Стёжки — страница 24 из 33

Отца задержали во вторник. Адвокат позвонила Алевтине в среду, в четверг мы уже были в Алуште. В пятницу водка, в субботу понятые, сегодня понедельник. Мы привезли еды на всю «хату».

Уже темнело, когда на проходной показался конопатый. Увидев нас, взглянул на часы.

– Вы что, весь день тут сидите?! Давайте уже ваш пакет… черт бы вас побрал, – сказал милиционер. Когда он скрылся за дверью, Ника подняла раскрытую ладонь, а я с удовольствием по ней хлопнула.

74

Отец вылез из автозака четвертым. Светло-серый костюм с голубой сорочкой переживали не лучшие свои дни, но сохраняли достоинство, выделяя хозяина из шеренги арестованных. Одной рукой отец поддерживал сваливающиеся без ремня брюки, другой поправлял очки в роговой оправе. Он хромал на правую ногу и шаркал хлюпающими без шнурков туфлями. Я расплакалась, поэтому не расслышала, что он нам кричал, когда его проводили мимо.

Мы поднялись в зал суда, заняли места на скамейке в последнем ряду. Других слушателей не было, поэтому нас сразу заметили:

– А это кто еще? Что вы тут делаете? – нахмурилась тетка-администратор. Мне показалось, что следующим будет «Давайте на выход!».

– Заседание открытое, пусть остаются. – Судья взглянула на нас поверх очков и уткнулась в бумаги.

Я так нервничала, что пропустила ряд захватывающих историй остальных арестантов. На каждого отводилось не более двух минут, так же стремительно было рассмотрено и дело отца: отправить на доследование, меру пресечения не изменять, следующее слушание назначить на 13 марта.

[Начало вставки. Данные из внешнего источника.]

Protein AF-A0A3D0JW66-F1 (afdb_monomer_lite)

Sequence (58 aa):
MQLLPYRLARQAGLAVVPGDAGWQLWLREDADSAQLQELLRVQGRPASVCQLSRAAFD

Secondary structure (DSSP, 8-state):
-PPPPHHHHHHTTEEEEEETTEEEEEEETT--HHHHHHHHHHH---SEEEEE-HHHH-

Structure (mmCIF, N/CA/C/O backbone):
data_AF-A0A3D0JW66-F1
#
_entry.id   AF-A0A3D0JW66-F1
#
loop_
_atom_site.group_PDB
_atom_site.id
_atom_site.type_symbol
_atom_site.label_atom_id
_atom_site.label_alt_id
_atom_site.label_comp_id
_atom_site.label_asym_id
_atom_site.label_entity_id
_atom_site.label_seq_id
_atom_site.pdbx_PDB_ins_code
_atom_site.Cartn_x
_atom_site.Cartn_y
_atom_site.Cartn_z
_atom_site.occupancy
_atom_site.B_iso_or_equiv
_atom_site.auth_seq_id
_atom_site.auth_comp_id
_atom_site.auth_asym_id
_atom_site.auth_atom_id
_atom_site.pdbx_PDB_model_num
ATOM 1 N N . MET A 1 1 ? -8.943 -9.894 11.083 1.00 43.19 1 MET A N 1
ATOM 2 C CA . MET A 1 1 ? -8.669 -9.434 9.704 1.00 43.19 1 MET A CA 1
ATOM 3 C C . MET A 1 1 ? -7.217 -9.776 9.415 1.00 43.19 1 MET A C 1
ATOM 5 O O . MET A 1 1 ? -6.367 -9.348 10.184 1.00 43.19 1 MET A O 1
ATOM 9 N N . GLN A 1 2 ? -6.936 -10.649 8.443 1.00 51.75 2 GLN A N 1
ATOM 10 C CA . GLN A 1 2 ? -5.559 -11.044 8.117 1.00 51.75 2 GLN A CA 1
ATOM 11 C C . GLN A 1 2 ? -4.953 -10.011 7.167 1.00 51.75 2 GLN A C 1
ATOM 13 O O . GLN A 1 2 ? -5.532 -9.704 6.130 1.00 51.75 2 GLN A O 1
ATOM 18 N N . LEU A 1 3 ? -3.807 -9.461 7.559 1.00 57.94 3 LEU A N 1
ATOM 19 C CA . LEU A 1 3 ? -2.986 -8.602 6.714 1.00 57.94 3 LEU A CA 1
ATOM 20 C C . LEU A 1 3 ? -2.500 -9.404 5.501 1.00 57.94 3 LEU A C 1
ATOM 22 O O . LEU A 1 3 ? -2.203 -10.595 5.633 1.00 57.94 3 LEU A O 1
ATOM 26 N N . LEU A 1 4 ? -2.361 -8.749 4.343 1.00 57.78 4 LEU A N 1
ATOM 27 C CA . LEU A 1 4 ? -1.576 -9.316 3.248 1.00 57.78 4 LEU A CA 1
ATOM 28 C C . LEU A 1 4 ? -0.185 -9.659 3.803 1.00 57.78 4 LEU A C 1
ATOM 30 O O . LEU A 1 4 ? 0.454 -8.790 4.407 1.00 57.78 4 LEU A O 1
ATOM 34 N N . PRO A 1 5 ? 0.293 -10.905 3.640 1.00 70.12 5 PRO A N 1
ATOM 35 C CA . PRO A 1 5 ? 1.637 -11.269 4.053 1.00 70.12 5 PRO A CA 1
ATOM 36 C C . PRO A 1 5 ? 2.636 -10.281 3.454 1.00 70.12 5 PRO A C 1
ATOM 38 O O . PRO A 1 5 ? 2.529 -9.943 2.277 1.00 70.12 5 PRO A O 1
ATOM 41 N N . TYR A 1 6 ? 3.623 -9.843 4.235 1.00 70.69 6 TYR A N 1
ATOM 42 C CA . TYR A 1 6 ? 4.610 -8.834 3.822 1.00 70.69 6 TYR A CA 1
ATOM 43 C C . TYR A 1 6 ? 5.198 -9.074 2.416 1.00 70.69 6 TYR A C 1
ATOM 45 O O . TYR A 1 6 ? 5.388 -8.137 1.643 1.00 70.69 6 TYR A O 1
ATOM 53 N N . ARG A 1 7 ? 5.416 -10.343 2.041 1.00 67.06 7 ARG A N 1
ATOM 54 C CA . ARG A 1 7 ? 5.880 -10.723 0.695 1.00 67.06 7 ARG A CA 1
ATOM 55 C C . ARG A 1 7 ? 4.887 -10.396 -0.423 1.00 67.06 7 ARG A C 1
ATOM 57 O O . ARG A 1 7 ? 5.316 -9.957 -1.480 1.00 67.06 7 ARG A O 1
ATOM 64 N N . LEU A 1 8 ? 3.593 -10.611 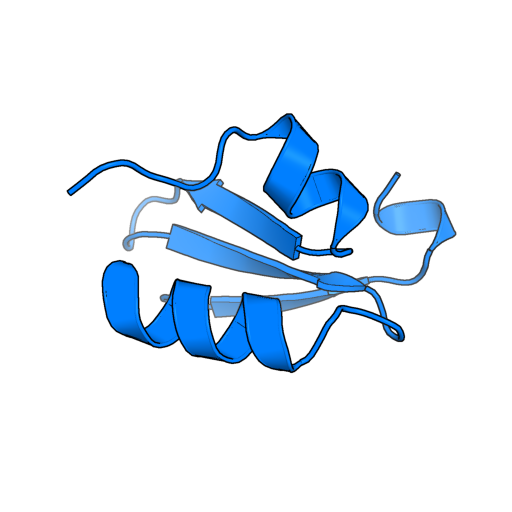-0.200 1.00 66.50 8 LEU A N 1
ATOM 65 C CA . LEU A 1 8 ? 2.537 -10.335 -1.178 1.0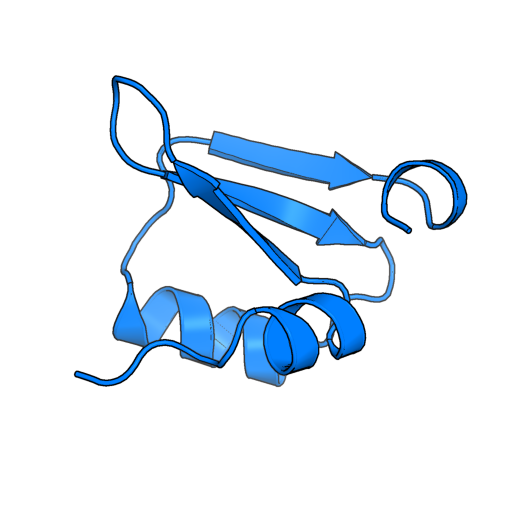0 66.50 8 LEU A CA 1
ATOM 66 C C . LEU A 1 8 ? 2.374 -8.829 -1.401 1.00 66.50 8 LEU A C 1
ATOM 68 O O . LEU A 1 8 ? 2.288 -8.389 -2.543 1.00 66.50 8 LEU A O 1
ATOM 72 N N . ALA A 1 9 ? 2.430 -8.037 -0.327 1.00 73.75 9 ALA A N 1
ATOM 73 C CA . ALA A 1 9 ? 2.436 -6.579 -0.429 1.00 73.75 9 ALA A CA 1
ATOM 74 C C . ALA A 1 9 ? 3.642 -6.089 -1.255 1.00 73.75 9 ALA A C 1
ATOM 76 O O . ALA A 1 9 ? 3.469 -5.368 -2.237 1.00 73.75 9 ALA A O 1
ATOM 77 N N . ARG A 1 10 ? 4.853 -6.570 -0.936 1.00 79.81 10 ARG A N 1
ATOM 78 C CA . ARG A 1 10 ? 6.081 -6.234 -1.680 1.00 79.81 10 ARG A CA 1
ATOM 79 C C . ARG A 1 10 ? 5.988 -6.594 -3.168 1.00 79.81 10 ARG A C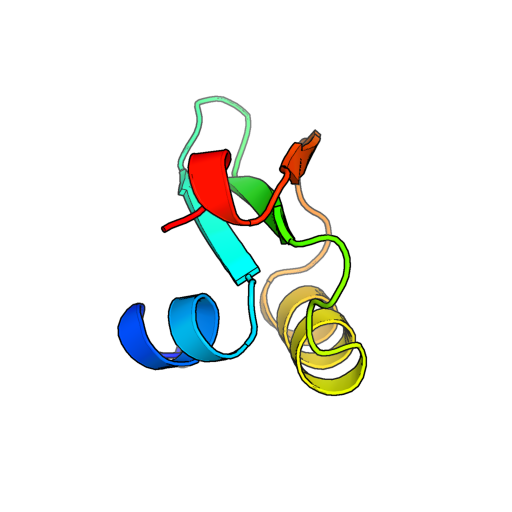 1
ATOM 81 O O . ARG A 1 10 ? 6.400 -5.799 -4.008 1.00 79.81 10 ARG A O 1
ATOM 88 N N . GLN A 1 11 ? 5.416 -7.751 -3.510 1.00 82.50 11 GLN A N 1
ATOM 89 C CA . GLN A 1 11 ? 5.206 -8.166 -4.906 1.00 82.50 11 GLN A CA 1
ATOM 90 C C . GLN A 1 11 ? 4.244 -7.240 -5.660 1.00 82.50 11 GLN A C 1
ATOM 92 O O . GLN A 1 11 ? 4.476 -6.947 -6.832 1.00 82.50 11 GLN A O 1
ATOM 97 N N . ALA A 1 12 ? 3.227 -6.723 -4.972 1.00 85.31 12 ALA A N 1
ATOM 98 C CA . ALA A 1 12 ? 2.288 -5.739 -5.501 1.00 85.31 12 ALA A CA 1
ATOM 99 C C . ALA A 1 12 ? 2.864 -4.309 -5.579 1.00 85.31 12 ALA A C 1
ATOM 101 O O . ALA A 1 12 ? 2.151 -3.390 -5.973 1.00 85.31 12 ALA A O 1
ATOM 102 N N . GLY A 1 13 ? 4.131 -4.094 -5.197 1.00 92.25 13 GLY A N 1
ATOM 103 C CA . GLY A 1 13 ? 4.732 -2.760 -5.127 1.00 92.25 13 GLY A CA 1
ATOM 104 C C . GLY A 1 13 ? 4.194 -1.918 -3.968 1.00 92.25 13 GLY A C 1
ATOM 105 O O . GLY A 1 13 ? 4.192 -0.695 -4.060 1.00 92.25 13 GLY A O 1
ATOM 106 N N . LEU A 1 14 ? 3.716 -2.559 -2.896 1.00 92.56 14 LEU A N 1
ATOM 107 C CA . LEU A 1 14 ? 3.138 -1.917 -1.715 1.00 92.56 14 LEU A CA 1
ATOM 108 C C . LEU A 1 14 ? 3.896 -2.326 -0.449 1.00 92.56 14 LEU A C 1
ATOM 110 O O . LEU A 1 14 ? 4.243 -3.489 -0.252 1.00 92.56 14 LEU A O 1
ATOM 114 N N . ALA A 1 15 ? 4.153 -1.384 0.444 1.00 91.44 15 ALA A N 1
ATOM 115 C CA . ALA A 1 15 ? 4.716 -1.681 1.751 1.00 91.44 15 ALA A CA 1
ATOM 116 C C . ALA A 1 15 ? 4.004 -0.868 2.828 1.00 91.44 15 ALA A C 1
ATOM 118 O O . ALA A 1 15 ? 3.725 0.319 2.668 1.00 91.44 15 ALA A O 1
ATOM 119 N N . VAL A 1 16 ? 3.703 -1.546 3.932 1.00 90.69 16 VAL A N 1
ATOM 120 C CA . VAL A 1 16 ? 3.093 -0.958 5.122 1.00 90.69 16 VAL A CA 1
ATOM 121 C C . VAL A 1 16 ? 4.192 -0.804 6.155 1.00 90.69 16 VAL A C 1
ATOM 123 O O . VAL A 1 16 ? 4.771 -1.801 6.591 1.00 90.69 16 VAL A O 1
ATOM 126 N N . VAL A 1 17 ? 4.477 0.436 6.535 1.00 89.38 17 VAL A N 1
ATOM 127 C CA . VAL A 1 17 ? 5.530 0.760 7.498 1.00 89.38 17 VAL A CA 1
ATOM 128 C C . VAL A 1 17 ? 4.887 1.327 8.765 1.00 89.38 17 VAL A C 1
ATOM 130 O O . VAL A 1 17 ? 4.214 2.354 8.683 1.00 89.38 17 VAL A O 1
ATOM 133 N N . PRO A 1 18 ? 5.046 0.684 9.935 1.00 88.25 18 PRO A N 1
ATOM 134 C CA . PRO A 1 18 ? 4.566 1.238 11.199 1.00 88.25 18 PRO A CA 1
ATOM 135 C C . PRO A 1 18 ? 5.263 2.567 11.523 1.00 88.25 18 PRO A C 1
ATOM 137 O O . PRO A 1 18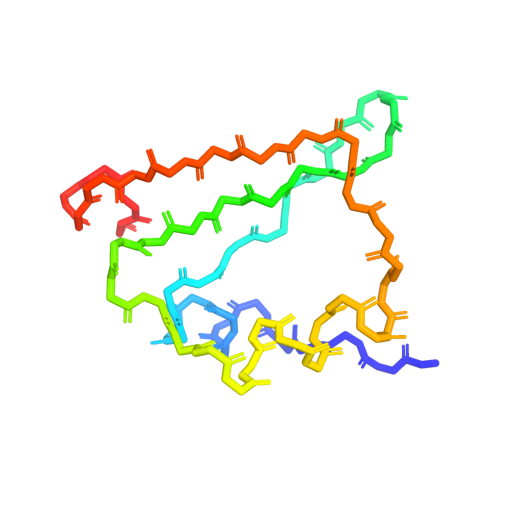 ? 6.452 2.724 11.254 1.00 88.25 18 PRO A O 1
ATOM 140 N N . GLY A 1 19 ? 4.545 3.510 12.129 1.00 84.88 19 GLY A N 1
ATOM 141 C CA . GLY A 1 19 ? 5.100 4.773 12.613 1.00 84.88 19 GLY A CA 1
ATOM 142 C C . GLY A 1 19 ? 4.305 5.337 13.790 1.00 84.88 19 GLY A C 1
ATOM 143 O O . GLY A 1 19 ? 3.229 4.845 14.119 1.00 84.88 19 GLY A O 1
ATOM 144 N N . ASP A 1 20 ? 4.810 6.399 14.415 1.00 83.06 20 ASP A N 1
ATOM 145 C CA . ASP A 1 20 ? 4.234 6.921 15.667 1.00 83.06 20 ASP A CA 1
ATOM 146 C C . ASP A 1 20 ? 2.783 7.424 15.531 1.00 83.06 20 ASP A C 1
ATOM 148 O O . ASP A 1 20 ? 2.003 7.341 16.475 1.00 83.06 20 ASP A O 1
ATOM 152 N N . ALA A 1 21 ? 2.391 7.904 14.346 1.00 85.69 21 ALA A N 1
ATOM 153 C CA . ALA A 1 21 ? 1.036 8.384 14.051 1.00 85.69 21 ALA A CA 1
ATOM 154 C C . ALA A 1 21 ? 0.119 7.319 13.408 1.00 85.69 21 ALA A C 1
ATOM 156 O O . ALA A 1 21 ? -0.967 7.649 12.930 1.00 85.69 21 ALA A O 1
ATOM 157 N N . GLY A 1 22 ? 0.554 6.056 13.342 1.00 89.75 22 GLY A N 1
ATOM 158 C CA . GLY A 1 22 ? -0.177 4.963 12.700 1.00 89.75 22 GLY A CA 1
ATOM 159 C C . GLY A 1 22 ? 0.702 4.184 11.729 1.00 89.75 22 GLY A C 1
ATOM 160 O O . GLY A 1 22 ? 1.697 3.581 12.116 1.00 89.75 22 GLY A O 1
ATOM 161 N N . TRP A 1 23 ? 0.334 4.161 10.452 1.00 93.00 23 TRP A N 1
ATOM 162 C CA . TRP A 1 23 ? 1.117 3.471 9.431 1.00 93.00 23 TRP A CA 1
ATOM 163 C C . TRP A 1 23 ? 1.300 4.337 8.194 1.00 93.00 23 TRP A C 1
ATOM 165 O O . TRP A 1 23 ? 0.461 5.176 7.865 1.00 93.00 23 TRP A O 1
ATOM 175 N N . GLN A 1 24 ? 2.416 4.125 7.516 1.00 93.50 24 GLN A N 1
ATOM 176 C CA . GLN A 1 24 ? 2.768 4.784 6.273 1.00 93.50 24 GLN A CA 1
ATOM 177 C C . GLN A 1 24 ? 2.627 3.793 5.130 1.00 93.50 24 GLN A C 1
ATOM 179 O O . GLN A 1 24 ? 3.005 2.623 5.253 1.00 93.50 24 GLN A O 1
ATOM 184 N N . LEU A 1 25 ? 2.099 4.276 4.014 1.00 93.81 25 LEU A N 1
ATOM 185 C CA . LEU A 1 25 ? 2.054 3.529 2.773 1.00 93.81 25 LEU A CA 1
ATOM 186 C C . LEU A 1 25 ? 3.246 3.932 1.916 1.00 93.81 25 LEU A C 1
ATOM 188 O O . LEU A 1 25 ? 3.335 5.082 1.488 1.00 93.81 25 LEU A O 1
ATOM 192 N N . TRP A 1 26 ? 4.130 2.989 1.627 1.00 94.00 26 TRP A N 1
ATOM 193 C CA . TRP A 1 26 ? 5.108 3.154 0.559 1.00 94.00 26 TRP A CA 1
ATOM 194 C C . TRP A 1 26 ? 4.602 2.419 -0.674 1.00 94.00 26 TRP A C 1
ATOM 196 O O . TRP A 1 26 ? 4.173 1.267 -0.575 1.00 94.00 26 TRP A O 1
ATOM 206 N N . LEU A 1 27 ? 4.629 3.081 -1.826 1.00 94.31 27 LEU A N 1
ATOM 207 C CA . LEU A 1 27 ? 4.189 2.507 -3.091 1.00 94.31 27 LEU A CA 1
ATOM 208 C C . LEU A 1 27 ? 5.225 2.727 -4.186 1.00 94.31 27 LEU A C 1
ATOM 210 O O . LEU A 1 27 ? 5.879 3.767 -4.253 1.00 94.31 27 LEU A O 1
ATOM 214 N N . ARG A 1 28 ? 5.338 1.741 -5.064 1.00 94.25 28 ARG A N 1
ATOM 215 C CA . ARG A 1 28 ? 6.074 1.860 -6.317 1.00 94.25 28 ARG A CA 1
ATOM 216 C C . ARG A 1 28 ? 5.205 2.559 -7.364 1.00 94.25 28 ARG A C 1
ATOM 218 O O . ARG A 1 28 ? 3.980 2.554 -7.273 1.00 94.25 28 ARG A O 1
ATOM 225 N N . GLU A 1 29 ? 5.836 3.151 -8.369 1.00 89.38 29 GLU A N 1
ATOM 226 C CA . GLU A 1 29 ? 5.147 3.850 -9.470 1.00 89.38 29 GLU A CA 1
ATOM 227 C C . GLU A 1 29 ? 4.168 2.944 -10.239 1.00 89.38 29 GLU A C 1
ATOM 229 O O . GLU A 1 29 ? 3.135 3.395 -10.721 1.00 89.38 29 GLU A O 1
ATOM 234 N N . ASP A 1 30 ? 4.493 1.656 -10.319 1.00 90.62 30 ASP A N 1
ATOM 235 C CA . ASP A 1 30 ? 3.729 0.597 -10.979 1.00 90.62 30 ASP A CA 1
ATOM 236 C C . ASP A 1 30 ? 3.017 -0.319 -9.965 1.00 90.62 30 ASP A C 1
ATOM 238 O O . ASP A 1 30 ? 2.801 -1.502 -10.236 1.00 90.62 30 ASP A O 1
ATOM 242 N N . ALA A 1 31 ? 2.703 0.198 -8.771 1.00 92.12 31 ALA A N 1
ATOM 243 C CA . ALA A 1 31 ? 2.001 -0.569 -7.751 1.00 92.12 31 ALA A CA 1
ATOM 244 C C . ALA A 1 31 ? 0.621 -1.031 -8.243 1.00 92.12 31 ALA A C 1
ATOM 246 O O . ALA A 1 31 ? -0.121 -0.291 -8.897 1.00 92.12 31 ALA A O 1
ATOM 247 N N . ASP A 1 32 ? 0.256 -2.262 -7.889 1.00 92.88 32 ASP A N 1
ATOM 248 C CA . ASP A 1 32 ? -1.023 -2.845 -8.276 1.00 92.88 32 ASP A CA 1
ATOM 249 C C . ASP A 1 32 ? -2.170 -2.069 -7.610 1.00 92.88 32 ASP A C 1
ATOM 251 O O . ASP A 1 32 ? -2.342 -2.063 -6.387 1.00 92.88 32 ASP A O 1
ATOM 255 N N . SER A 1 33 ? -2.973 -1.407 -8.444 1.00 91.38 33 SER A N 1
ATOM 256 C CA . SER A 1 33 ? -4.072 -0.552 -7.997 1.00 91.38 33 SER A CA 1
ATOM 257 C C . SER A 1 33 ? -5.196 -1.335 -7.312 1.00 91.38 33 SER A C 1
ATOM 259 O O . SER A 1 33 ? -5.830 -0.804 -6.401 1.00 91.38 33 SER A O 1
ATOM 261 N N . ALA A 1 34 ? -5.441 -2.589 -7.705 1.00 92.00 34 ALA A N 1
ATOM 262 C CA . ALA A 1 34 ? -6.452 -3.432 -7.072 1.00 92.00 34 ALA A CA 1
ATOM 263 C C . ALA A 1 34 ? -5.998 -3.853 -5.668 1.00 92.00 34 ALA A C 1
ATOM 265 O O . ALA A 1 34 ? -6.768 -3.759 -4.710 1.00 92.00 34 ALA A O 1
ATOM 266 N N . GLN A 1 35 ? -4.725 -4.230 -5.522 1.00 90.44 35 GLN A N 1
ATOM 267 C CA . GLN A 1 35 ? -4.139 -4.529 -4.212 1.00 90.44 35 GLN A CA 1
ATOM 268 C C . GLN A 1 35 ? -4.080 -3.289 -3.315 1.00 90.44 35 GLN A C 1
ATOM 270 O O . GLN A 1 35 ? -4.337 -3.388 -2.117 1.00 90.44 35 GLN A O 1
ATOM 275 N N . LEU A 1 36 ? -3.803 -2.111 -3.882 1.00 91.50 36 LEU A N 1
ATOM 276 C CA . LEU A 1 36 ? -3.821 -0.849 -3.144 1.00 91.50 36 LEU A CA 1
ATOM 277 C C . LEU A 1 36 ? -5.220 -0.539 -2.600 1.00 91.50 36 LEU A C 1
ATOM 279 O O . LEU A 1 36 ? -5.366 -0.215 -1.422 1.00 91.50 36 LEU A O 1
ATOM 283 N N . GLN A 1 37 ? -6.253 -0.656 -3.435 1.00 92.06 37 GLN A N 1
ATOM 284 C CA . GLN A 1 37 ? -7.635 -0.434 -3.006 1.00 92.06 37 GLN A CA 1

Кажется, бабахнула пушка. Сегодня неделя, как его забрали, еще четырнадцать дней?! Адвокат развела руками: страница из санаторной книги учета инвентаря вырвана. Там имелась запись о том, что компьютер, взятый главным бухгалтером на дом для составления отчетного баланса, через три дня был сдан обратно. Кто-то удалил алиби, надо собирать другие доказательства. Попробуйте найти справки, что отцу по состоянию здоровья нельзя находиться под стражей, как вариант.

Наталья Александровна недоумевала, зачем мы вообще приехали. Никакого кошмара, рядовой случай. Судебная система в лице ялтинских председателя, администратора и адвоката выглядела суровее лавки мясника – они имели дело не с людьми, а с материалом. Как рубщик мяса не видит перед собой ласковую буренку Катьку, так эти люди не вникают в человеческие судьбы. И рубят.

Питерская записная книжка, простреливающая все связи подряд, дала результат – Вася, приятель Жанны, с которой Сашка когда-то работал на «Полюстрово», организовал нам встречу с офицерами СБУ. Он детдомовский, у них по всей стране свои, братство и взаимовыручка пожизненные.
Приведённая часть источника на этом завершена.